Sidebar: Exposing an unchanged/constant Agent Alias can be useful when “shielding” applications from Agent version updates: Applications continue to invoke the same AliasID/AgentID “endpoint”. Pruning or deleting older Agent versions can be helpful to avoid “clutter” that can build up over time as new versions are published. Allow for a cool-down time period before deleting versions as active end-user conversations/sessions (based on the sessionId) would hold on to older agent versions and may result in “resourceNotFoundException” invocation errors.

Finally, the third code block enables model invocation logging, which can be an invaluable data source when prototyping and evaluating model performance and behaviour of the Agent. The model invocation logs contain the complete request data, response data, and metadata associated with each call.

At the time of writing, AWS CloudFormation does not support enabling model invocation logging; by extension, the AWS CDK does not support it either. In these situations, we can revert to AWS CDK custom resources that implement a method for calling AWS APIs directly. Model invocation logging can be enabled by directly calling the Amazon Bedrock API with the PutModelInvocationLoggingConfiguration action. The snippet shows how to enable model invocation log delivery into Amazon CloudWatch Logs, apply a filter for text data types, and create an Amazon S3 bucket location for large data deliveries that do not fit into a LogGroup. The logging configuration also supports simultaneous log delivery into Amazon CloudWatch Logs and Amazon S3.

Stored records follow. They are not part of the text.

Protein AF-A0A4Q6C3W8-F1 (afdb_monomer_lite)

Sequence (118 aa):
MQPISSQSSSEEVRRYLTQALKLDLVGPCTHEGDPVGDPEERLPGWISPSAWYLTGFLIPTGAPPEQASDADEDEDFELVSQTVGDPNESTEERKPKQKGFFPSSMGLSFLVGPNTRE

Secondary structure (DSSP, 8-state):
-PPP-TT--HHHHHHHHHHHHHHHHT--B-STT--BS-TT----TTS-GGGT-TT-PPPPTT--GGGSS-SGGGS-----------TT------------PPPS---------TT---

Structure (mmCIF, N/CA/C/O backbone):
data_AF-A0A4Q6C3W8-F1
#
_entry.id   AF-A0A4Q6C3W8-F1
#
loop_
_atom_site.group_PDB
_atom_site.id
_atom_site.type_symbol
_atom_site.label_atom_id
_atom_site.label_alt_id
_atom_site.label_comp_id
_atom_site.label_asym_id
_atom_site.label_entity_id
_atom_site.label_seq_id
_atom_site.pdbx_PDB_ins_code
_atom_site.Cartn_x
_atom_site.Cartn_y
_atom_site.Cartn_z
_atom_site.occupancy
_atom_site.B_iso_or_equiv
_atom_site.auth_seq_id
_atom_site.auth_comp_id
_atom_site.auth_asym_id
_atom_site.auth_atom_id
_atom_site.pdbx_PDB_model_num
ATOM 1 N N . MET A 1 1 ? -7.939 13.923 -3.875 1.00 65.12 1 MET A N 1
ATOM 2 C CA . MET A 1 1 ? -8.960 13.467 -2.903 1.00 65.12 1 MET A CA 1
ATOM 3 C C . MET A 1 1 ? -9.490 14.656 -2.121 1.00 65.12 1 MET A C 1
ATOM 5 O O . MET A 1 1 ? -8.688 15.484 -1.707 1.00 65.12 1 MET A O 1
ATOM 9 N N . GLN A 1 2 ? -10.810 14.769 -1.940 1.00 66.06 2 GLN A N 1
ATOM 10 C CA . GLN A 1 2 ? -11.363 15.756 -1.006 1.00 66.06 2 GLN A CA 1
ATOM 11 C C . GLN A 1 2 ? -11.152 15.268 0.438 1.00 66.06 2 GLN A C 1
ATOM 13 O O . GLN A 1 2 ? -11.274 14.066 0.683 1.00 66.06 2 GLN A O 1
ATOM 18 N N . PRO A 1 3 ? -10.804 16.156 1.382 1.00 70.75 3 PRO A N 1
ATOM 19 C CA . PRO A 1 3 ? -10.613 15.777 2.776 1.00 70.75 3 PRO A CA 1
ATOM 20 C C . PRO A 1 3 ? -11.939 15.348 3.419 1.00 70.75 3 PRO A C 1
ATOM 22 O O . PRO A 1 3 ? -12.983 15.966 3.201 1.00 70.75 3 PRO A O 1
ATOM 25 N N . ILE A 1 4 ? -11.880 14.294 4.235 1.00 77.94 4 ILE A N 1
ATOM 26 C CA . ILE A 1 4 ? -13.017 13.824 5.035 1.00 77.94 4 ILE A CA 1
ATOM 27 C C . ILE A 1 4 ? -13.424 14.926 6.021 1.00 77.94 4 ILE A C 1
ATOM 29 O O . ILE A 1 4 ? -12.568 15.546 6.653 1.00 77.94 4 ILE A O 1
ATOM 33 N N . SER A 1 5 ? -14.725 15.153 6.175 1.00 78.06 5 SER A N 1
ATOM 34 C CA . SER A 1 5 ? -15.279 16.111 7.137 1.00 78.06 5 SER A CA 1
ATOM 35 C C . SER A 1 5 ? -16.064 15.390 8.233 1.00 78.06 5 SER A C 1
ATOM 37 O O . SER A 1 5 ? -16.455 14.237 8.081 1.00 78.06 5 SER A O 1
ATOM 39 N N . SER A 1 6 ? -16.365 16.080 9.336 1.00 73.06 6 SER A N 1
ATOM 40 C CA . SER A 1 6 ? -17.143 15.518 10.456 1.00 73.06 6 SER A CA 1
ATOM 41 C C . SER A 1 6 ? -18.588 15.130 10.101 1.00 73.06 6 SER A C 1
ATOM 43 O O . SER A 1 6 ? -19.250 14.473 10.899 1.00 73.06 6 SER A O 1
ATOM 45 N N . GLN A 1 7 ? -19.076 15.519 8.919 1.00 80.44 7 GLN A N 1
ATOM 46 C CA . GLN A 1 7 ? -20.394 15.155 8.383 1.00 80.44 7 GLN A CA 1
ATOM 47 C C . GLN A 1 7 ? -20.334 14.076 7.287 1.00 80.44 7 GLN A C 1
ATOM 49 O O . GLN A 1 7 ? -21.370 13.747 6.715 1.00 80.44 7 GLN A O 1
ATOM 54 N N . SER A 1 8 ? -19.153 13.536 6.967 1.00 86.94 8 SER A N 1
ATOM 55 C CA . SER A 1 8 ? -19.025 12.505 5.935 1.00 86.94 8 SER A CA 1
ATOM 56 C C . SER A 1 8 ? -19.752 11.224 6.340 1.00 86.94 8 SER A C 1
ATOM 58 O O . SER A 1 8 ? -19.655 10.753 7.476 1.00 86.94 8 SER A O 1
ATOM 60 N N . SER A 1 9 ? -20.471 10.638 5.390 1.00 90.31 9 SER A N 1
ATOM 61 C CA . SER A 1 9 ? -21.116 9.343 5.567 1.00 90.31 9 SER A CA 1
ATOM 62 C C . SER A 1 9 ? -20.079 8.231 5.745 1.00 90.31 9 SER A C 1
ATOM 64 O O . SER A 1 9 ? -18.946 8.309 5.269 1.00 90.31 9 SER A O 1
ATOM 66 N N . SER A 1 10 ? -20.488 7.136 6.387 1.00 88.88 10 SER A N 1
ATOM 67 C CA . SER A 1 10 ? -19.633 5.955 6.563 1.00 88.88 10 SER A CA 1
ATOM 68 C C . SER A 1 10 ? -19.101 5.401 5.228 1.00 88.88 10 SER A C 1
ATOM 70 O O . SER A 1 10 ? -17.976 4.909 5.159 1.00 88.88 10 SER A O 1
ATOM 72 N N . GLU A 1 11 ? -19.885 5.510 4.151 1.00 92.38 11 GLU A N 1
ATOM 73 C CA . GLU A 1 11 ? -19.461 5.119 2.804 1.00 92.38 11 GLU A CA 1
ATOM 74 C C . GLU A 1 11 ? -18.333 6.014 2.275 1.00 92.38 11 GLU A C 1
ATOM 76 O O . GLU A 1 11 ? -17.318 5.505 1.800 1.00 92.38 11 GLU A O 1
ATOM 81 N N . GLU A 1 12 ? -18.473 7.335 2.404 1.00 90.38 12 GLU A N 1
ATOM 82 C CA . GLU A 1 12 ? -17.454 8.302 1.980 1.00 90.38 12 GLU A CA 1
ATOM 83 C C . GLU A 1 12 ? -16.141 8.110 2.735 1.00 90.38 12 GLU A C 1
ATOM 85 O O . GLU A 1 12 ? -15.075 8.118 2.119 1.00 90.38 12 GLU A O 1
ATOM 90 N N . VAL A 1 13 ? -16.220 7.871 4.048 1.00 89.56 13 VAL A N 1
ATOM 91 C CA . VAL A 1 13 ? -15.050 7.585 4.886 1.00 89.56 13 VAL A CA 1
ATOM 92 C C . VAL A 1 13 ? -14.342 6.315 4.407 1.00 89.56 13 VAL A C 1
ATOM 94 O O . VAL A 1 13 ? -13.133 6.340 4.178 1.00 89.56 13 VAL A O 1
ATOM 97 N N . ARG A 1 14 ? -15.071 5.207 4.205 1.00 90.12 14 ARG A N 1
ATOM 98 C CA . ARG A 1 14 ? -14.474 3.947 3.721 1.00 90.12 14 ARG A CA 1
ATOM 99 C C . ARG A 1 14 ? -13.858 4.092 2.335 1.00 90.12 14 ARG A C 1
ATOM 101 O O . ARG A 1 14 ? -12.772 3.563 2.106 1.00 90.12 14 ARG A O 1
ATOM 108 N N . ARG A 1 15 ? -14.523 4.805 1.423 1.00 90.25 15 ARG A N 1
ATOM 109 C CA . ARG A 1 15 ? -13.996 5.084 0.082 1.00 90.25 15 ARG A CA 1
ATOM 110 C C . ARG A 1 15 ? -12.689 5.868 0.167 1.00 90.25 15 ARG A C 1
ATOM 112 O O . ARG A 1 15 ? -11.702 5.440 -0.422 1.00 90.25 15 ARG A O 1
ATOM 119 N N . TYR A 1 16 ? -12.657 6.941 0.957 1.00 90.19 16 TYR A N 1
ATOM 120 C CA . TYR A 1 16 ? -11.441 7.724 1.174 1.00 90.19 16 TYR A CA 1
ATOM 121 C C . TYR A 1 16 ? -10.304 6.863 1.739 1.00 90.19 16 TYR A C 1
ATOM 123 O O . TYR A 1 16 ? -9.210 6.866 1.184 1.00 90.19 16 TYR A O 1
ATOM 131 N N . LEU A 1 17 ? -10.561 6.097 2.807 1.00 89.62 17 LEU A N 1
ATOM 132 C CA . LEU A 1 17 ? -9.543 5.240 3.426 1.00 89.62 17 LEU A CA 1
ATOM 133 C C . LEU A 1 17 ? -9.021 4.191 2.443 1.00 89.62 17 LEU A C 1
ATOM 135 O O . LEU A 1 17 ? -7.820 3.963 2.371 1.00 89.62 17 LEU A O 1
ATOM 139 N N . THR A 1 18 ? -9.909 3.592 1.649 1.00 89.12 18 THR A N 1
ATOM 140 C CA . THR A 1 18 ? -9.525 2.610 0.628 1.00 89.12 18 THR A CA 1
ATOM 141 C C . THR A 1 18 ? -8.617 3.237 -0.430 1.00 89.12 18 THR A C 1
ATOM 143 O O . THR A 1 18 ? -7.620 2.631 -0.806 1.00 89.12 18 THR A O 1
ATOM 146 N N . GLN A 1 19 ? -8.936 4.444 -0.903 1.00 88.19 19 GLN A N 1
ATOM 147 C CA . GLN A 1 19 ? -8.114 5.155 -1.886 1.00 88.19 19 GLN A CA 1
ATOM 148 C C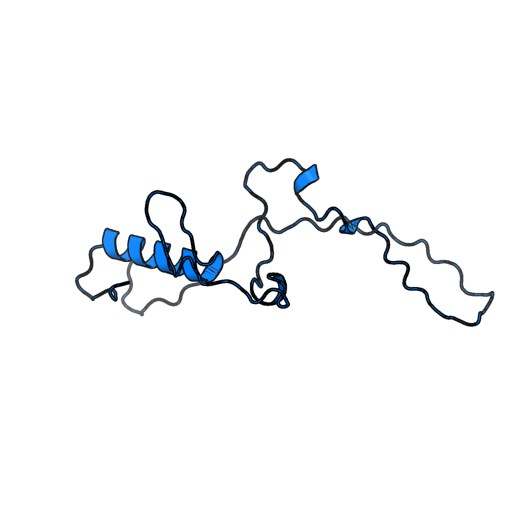 . GLN A 1 19 ? -6.751 5.550 -1.302 1.00 88.19 19 GLN A C 1
ATOM 150 O O . GLN A 1 19 ? -5.733 5.287 -1.935 1.00 88.19 19 GLN A O 1
ATOM 155 N N . ALA A 1 20 ? -6.719 6.104 -0.085 1.00 88.25 20 ALA A N 1
ATOM 156 C CA . ALA A 1 20 ? -5.473 6.480 0.589 1.00 88.25 20 ALA A CA 1
ATOM 157 C C . ALA A 1 20 ? -4.559 5.264 0.789 1.00 88.25 20 ALA A C 1
ATOM 159 O O . ALA A 1 20 ? -3.414 5.274 0.355 1.00 88.25 20 ALA A O 1
ATOM 160 N N . LEU A 1 21 ? -5.095 4.178 1.358 1.00 86.56 21 LEU A N 1
ATOM 161 C CA . LEU A 1 21 ? -4.323 2.961 1.610 1.00 86.56 21 LEU A CA 1
ATOM 162 C C . LEU A 1 21 ? -3.830 2.305 0.316 1.00 86.56 21 LEU A C 1
ATOM 164 O O . LEU A 1 21 ? -2.723 1.780 0.295 1.00 86.56 21 LEU A O 1
ATOM 168 N N . LYS A 1 22 ? -4.613 2.338 -0.770 1.00 83.81 22 LYS A N 1
ATOM 169 C CA . LYS A 1 22 ? -4.146 1.864 -2.083 1.00 83.81 22 LYS A CA 1
ATOM 170 C C . LYS A 1 22 ? -2.950 2.678 -2.571 1.00 83.81 22 LYS A C 1
ATOM 172 O O . LYS A 1 22 ? -1.957 2.085 -2.979 1.00 83.81 22 LYS A O 1
ATOM 177 N N . LEU A 1 23 ? -3.039 4.006 -2.505 1.00 83.44 23 LEU A N 1
ATOM 178 C CA . LEU A 1 23 ? -1.961 4.886 -2.948 1.00 83.44 23 LEU A CA 1
ATOM 179 C C . LEU A 1 23 ? -0.688 4.688 -2.115 1.00 83.44 23 LEU A C 1
ATOM 181 O O . LEU A 1 23 ? 0.385 4.565 -2.689 1.00 83.44 23 LEU A O 1
ATOM 185 N N . ASP A 1 24 ? -0.814 4.592 -0.791 1.00 81.00 24 ASP A N 1
ATOM 186 C CA . ASP A 1 24 ? 0.339 4.484 0.110 1.00 81.00 24 ASP A CA 1
ATOM 187 C C . ASP A 1 24 ? 0.995 3.092 0.085 1.00 81.00 24 ASP A C 1
ATOM 189 O O . ASP A 1 24 ? 2.216 2.981 0.182 1.00 81.00 24 ASP A O 1
ATOM 193 N N . LEU A 1 25 ? 0.201 2.016 -0.017 1.00 78.62 25 LEU A N 1
ATOM 194 C CA . LEU A 1 25 ? 0.707 0.639 0.092 1.00 78.62 25 LEU A CA 1
ATOM 195 C C . LEU A 1 25 ? 1.054 0.005 -1.258 1.00 78.62 25 LEU A C 1
ATOM 197 O O . LEU A 1 25 ? 1.920 -0.865 -1.314 1.00 78.62 25 LEU A O 1
ATOM 201 N N . VAL A 1 26 ? 0.357 0.389 -2.330 1.00 77.81 26 VAL A N 1
ATOM 202 C CA . VAL A 1 26 ? 0.543 -0.181 -3.676 1.00 77.81 26 VAL A CA 1
ATOM 203 C C . VAL A 1 26 ? 1.166 0.848 -4.614 1.00 77.81 26 VAL A C 1
ATOM 205 O O . VAL A 1 26 ? 2.041 0.510 -5.408 1.00 77.81 26 VAL A O 1
ATOM 208 N N . GLY A 1 27 ? 0.751 2.108 -4.500 1.00 78.75 27 GLY A N 1
ATOM 209 C CA . GLY A 1 27 ? 1.122 3.178 -5.419 1.00 78.75 27 GLY A CA 1
ATOM 210 C C . GLY A 1 27 ? -0.004 3.532 -6.396 1.00 78.75 27 GLY A C 1
ATOM 211 O O . GLY A 1 27 ? -1.141 3.065 -6.254 1.00 78.75 27 GLY A O 1
ATOM 212 N N . PRO A 1 28 ? 0.296 4.380 -7.392 1.00 84.25 28 PRO A N 1
ATOM 213 C CA . PRO A 1 28 ? -0.663 4.790 -8.408 1.00 84.25 28 PRO A CA 1
ATOM 214 C C . PRO A 1 28 ? -1.245 3.594 -9.171 1.00 84.25 28 PRO A C 1
ATOM 216 O O . PRO A 1 28 ? -0.520 2.725 -9.654 1.00 84.25 28 PRO A O 1
ATOM 219 N N . CYS A 1 29 ? -2.570 3.555 -9.301 1.00 78.31 29 CYS A N 1
ATOM 220 C CA . CYS A 1 29 ? -3.296 2.485 -9.975 1.00 78.31 29 CYS A CA 1
ATOM 221 C C . CYS A 1 29 ? -4.239 3.070 -11.026 1.00 78.31 29 CYS A C 1
ATOM 223 O O . CYS A 1 29 ? -5.089 3.908 -10.724 1.00 78.31 29 CYS A O 1
ATOM 225 N N . THR A 1 30 ? -4.093 2.596 -12.262 1.00 78.31 30 THR A N 1
ATOM 226 C CA . THR A 1 30 ? -4.835 3.073 -13.439 1.00 78.31 30 THR A CA 1
ATOM 227 C C . THR A 1 30 ? -5.844 2.052 -13.971 1.00 78.31 30 THR A C 1
ATOM 229 O O . THR A 1 30 ? -6.483 2.294 -14.993 1.00 78.31 30 THR A O 1
ATOM 232 N N . HIS A 1 31 ? -5.994 0.906 -13.298 1.00 71.31 31 HIS A N 1
ATOM 233 C CA . HIS A 1 31 ? -6.927 -0.151 -13.693 1.00 71.31 31 HIS A CA 1
ATOM 234 C C . HIS A 1 31 ? -8.395 0.291 -13.517 1.00 71.31 31 HIS A C 1
ATOM 236 O O . HIS A 1 31 ? -8.704 1.155 -12.695 1.00 71.31 31 HIS A O 1
ATOM 242 N N . GLU A 1 32 ? -9.307 -0.286 -14.307 1.00 60.91 32 GLU A N 1
ATOM 243 C CA . GLU A 1 32 ? -10.690 0.195 -14.436 1.00 60.91 32 GLU A CA 1
ATOM 244 C C . GLU A 1 32 ? -11.485 0.194 -13.112 1.00 60.91 32 GLU A C 1
ATOM 246 O O . GLU A 1 32 ? -11.470 -0.774 -12.353 1.00 60.91 32 GLU A O 1
ATOM 251 N N . GLY A 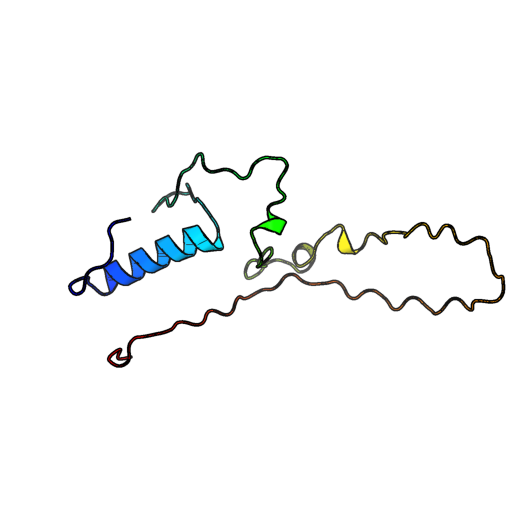1 33 ? -12.233 1.281 -12.871 1.00 66.81 33 GLY A N 1
ATOM 252 C CA . GLY A 1 33 ? -13.254 1.397 -11.820 1.00 66.81 33 GLY A CA 1
ATOM 253 C C . GLY A 1 33 ? -13.070 2.583 -10.869 1.00 66.81 33 GLY A C 1
ATOM 254 O O . GLY A 1 33 ? -14.048 3.262 -10.565 1.00 66.81 33 GLY A O 1
ATOM 255 N N . ASP A 1 34 ? -11.840 2.854 -10.425 1.00 70.31 34 ASP A N 1
ATOM 256 C CA . ASP A 1 34 ? -11.515 3.971 -9.520 1.00 70.31 34 ASP A CA 1
ATOM 257 C C . ASP A 1 34 ? -9.997 4.245 -9.541 1.00 70.31 34 ASP A C 1
ATOM 259 O O . ASP A 1 34 ? -9.269 3.697 -8.705 1.00 70.31 34 ASP A O 1
ATOM 263 N N . PRO A 1 35 ? -9.485 4.997 -10.536 1.00 80.81 35 PRO A N 1
ATOM 264 C CA . PRO A 1 35 ? -8.060 5.285 -10.632 1.00 80.81 35 PRO A CA 1
ATOM 265 C C . PRO A 1 35 ? -7.611 6.172 -9.464 1.00 80.81 35 PRO A C 1
ATOM 267 O O . PRO A 1 35 ? -8.272 7.153 -9.117 1.00 80.81 35 PRO A O 1
ATOM 270 N N . VAL A 1 36 ? -6.466 5.840 -8.871 1.00 84.25 36 VAL A N 1
ATOM 271 C CA . VAL A 1 36 ? -5.892 6.566 -7.729 1.00 84.25 36 VAL A CA 1
ATOM 272 C C . VAL A 1 36 ? -4.433 6.899 -8.027 1.00 84.25 36 VAL A C 1
ATOM 274 O O . VAL A 1 36 ? -3.700 6.041 -8.506 1.00 84.25 36 VAL A O 1
ATOM 277 N N . GLY A 1 37 ? -4.007 8.122 -7.706 1.00 84.00 37 GLY A N 1
ATOM 278 C CA . GLY A 1 37 ? -2.636 8.594 -7.933 1.00 84.00 37 GLY A CA 1
ATOM 279 C C . GLY A 1 37 ? -2.411 9.200 -9.319 1.00 84.00 37 GLY A C 1
ATOM 280 O O . GLY A 1 37 ? -3.345 9.333 -10.113 1.00 84.00 37 GLY A O 1
ATOM 281 N N . ASP A 1 38 ? -1.173 9.612 -9.583 1.00 86.25 38 ASP A N 1
ATOM 282 C CA . ASP A 1 38 ? -0.750 10.123 -10.888 1.00 86.25 38 ASP A CA 1
ATOM 283 C C . ASP A 1 38 ? -0.273 8.953 -11.773 1.00 86.25 38 ASP A C 1
ATOM 285 O O . ASP A 1 38 ? 0.655 8.243 -11.387 1.00 86.25 38 ASP A O 1
ATOM 289 N N . PRO A 1 39 ? -0.871 8.716 -12.957 1.00 82.12 39 PRO A N 1
ATOM 290 C CA . PRO A 1 39 ? -0.440 7.646 -13.862 1.00 82.12 39 PRO A CA 1
ATOM 291 C C . PRO A 1 39 ? 1.003 7.799 -14.377 1.00 82.12 39 PRO A C 1
ATOM 293 O O . PRO A 1 39 ? 1.597 6.818 -14.839 1.00 82.12 39 PRO A O 1
ATOM 296 N N . GLU A 1 40 ? 1.559 9.011 -14.340 1.00 86.06 40 GLU A N 1
ATOM 297 C CA . GLU A 1 40 ? 2.937 9.288 -14.752 1.00 86.06 40 GLU A CA 1
ATOM 298 C C . GLU A 1 40 ? 3.928 9.268 -13.586 1.00 86.06 40 GLU A C 1
ATOM 300 O O . GLU A 1 40 ? 5.141 9.323 -13.813 1.00 86.06 40 GLU A O 1
ATOM 305 N N . GLU A 1 41 ? 3.448 9.134 -12.348 1.00 84.25 41 GLU A N 1
ATOM 306 C CA . GLU A 1 41 ? 4.318 8.913 -11.203 1.00 84.25 41 GLU A CA 1
ATOM 307 C C . GLU A 1 41 ? 4.990 7.544 -11.341 1.00 84.25 41 GLU A C 1
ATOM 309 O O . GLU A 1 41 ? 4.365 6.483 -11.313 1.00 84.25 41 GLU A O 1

4. The Streamlit Frontend Application

The final components of the AWS CDK project are defined in the StreamlitStack, where we use the first L3 construct. L3 constructs encapsulate so-called “patterns” and often build on and combine various L1 and L2 constructs to work together to accomplish a specific task or service. Adopting L3 constructs can substantially accelerate prototyping and other initiatives where the emphasis lies on development speed. These constructs are part of the AWS CDK Library. They are easily identifiable by their “_patterns” suffix, typically contain multiple construct options, and can be accessed and imported individually, as seen in the code snippet with aws_ecs_patterns.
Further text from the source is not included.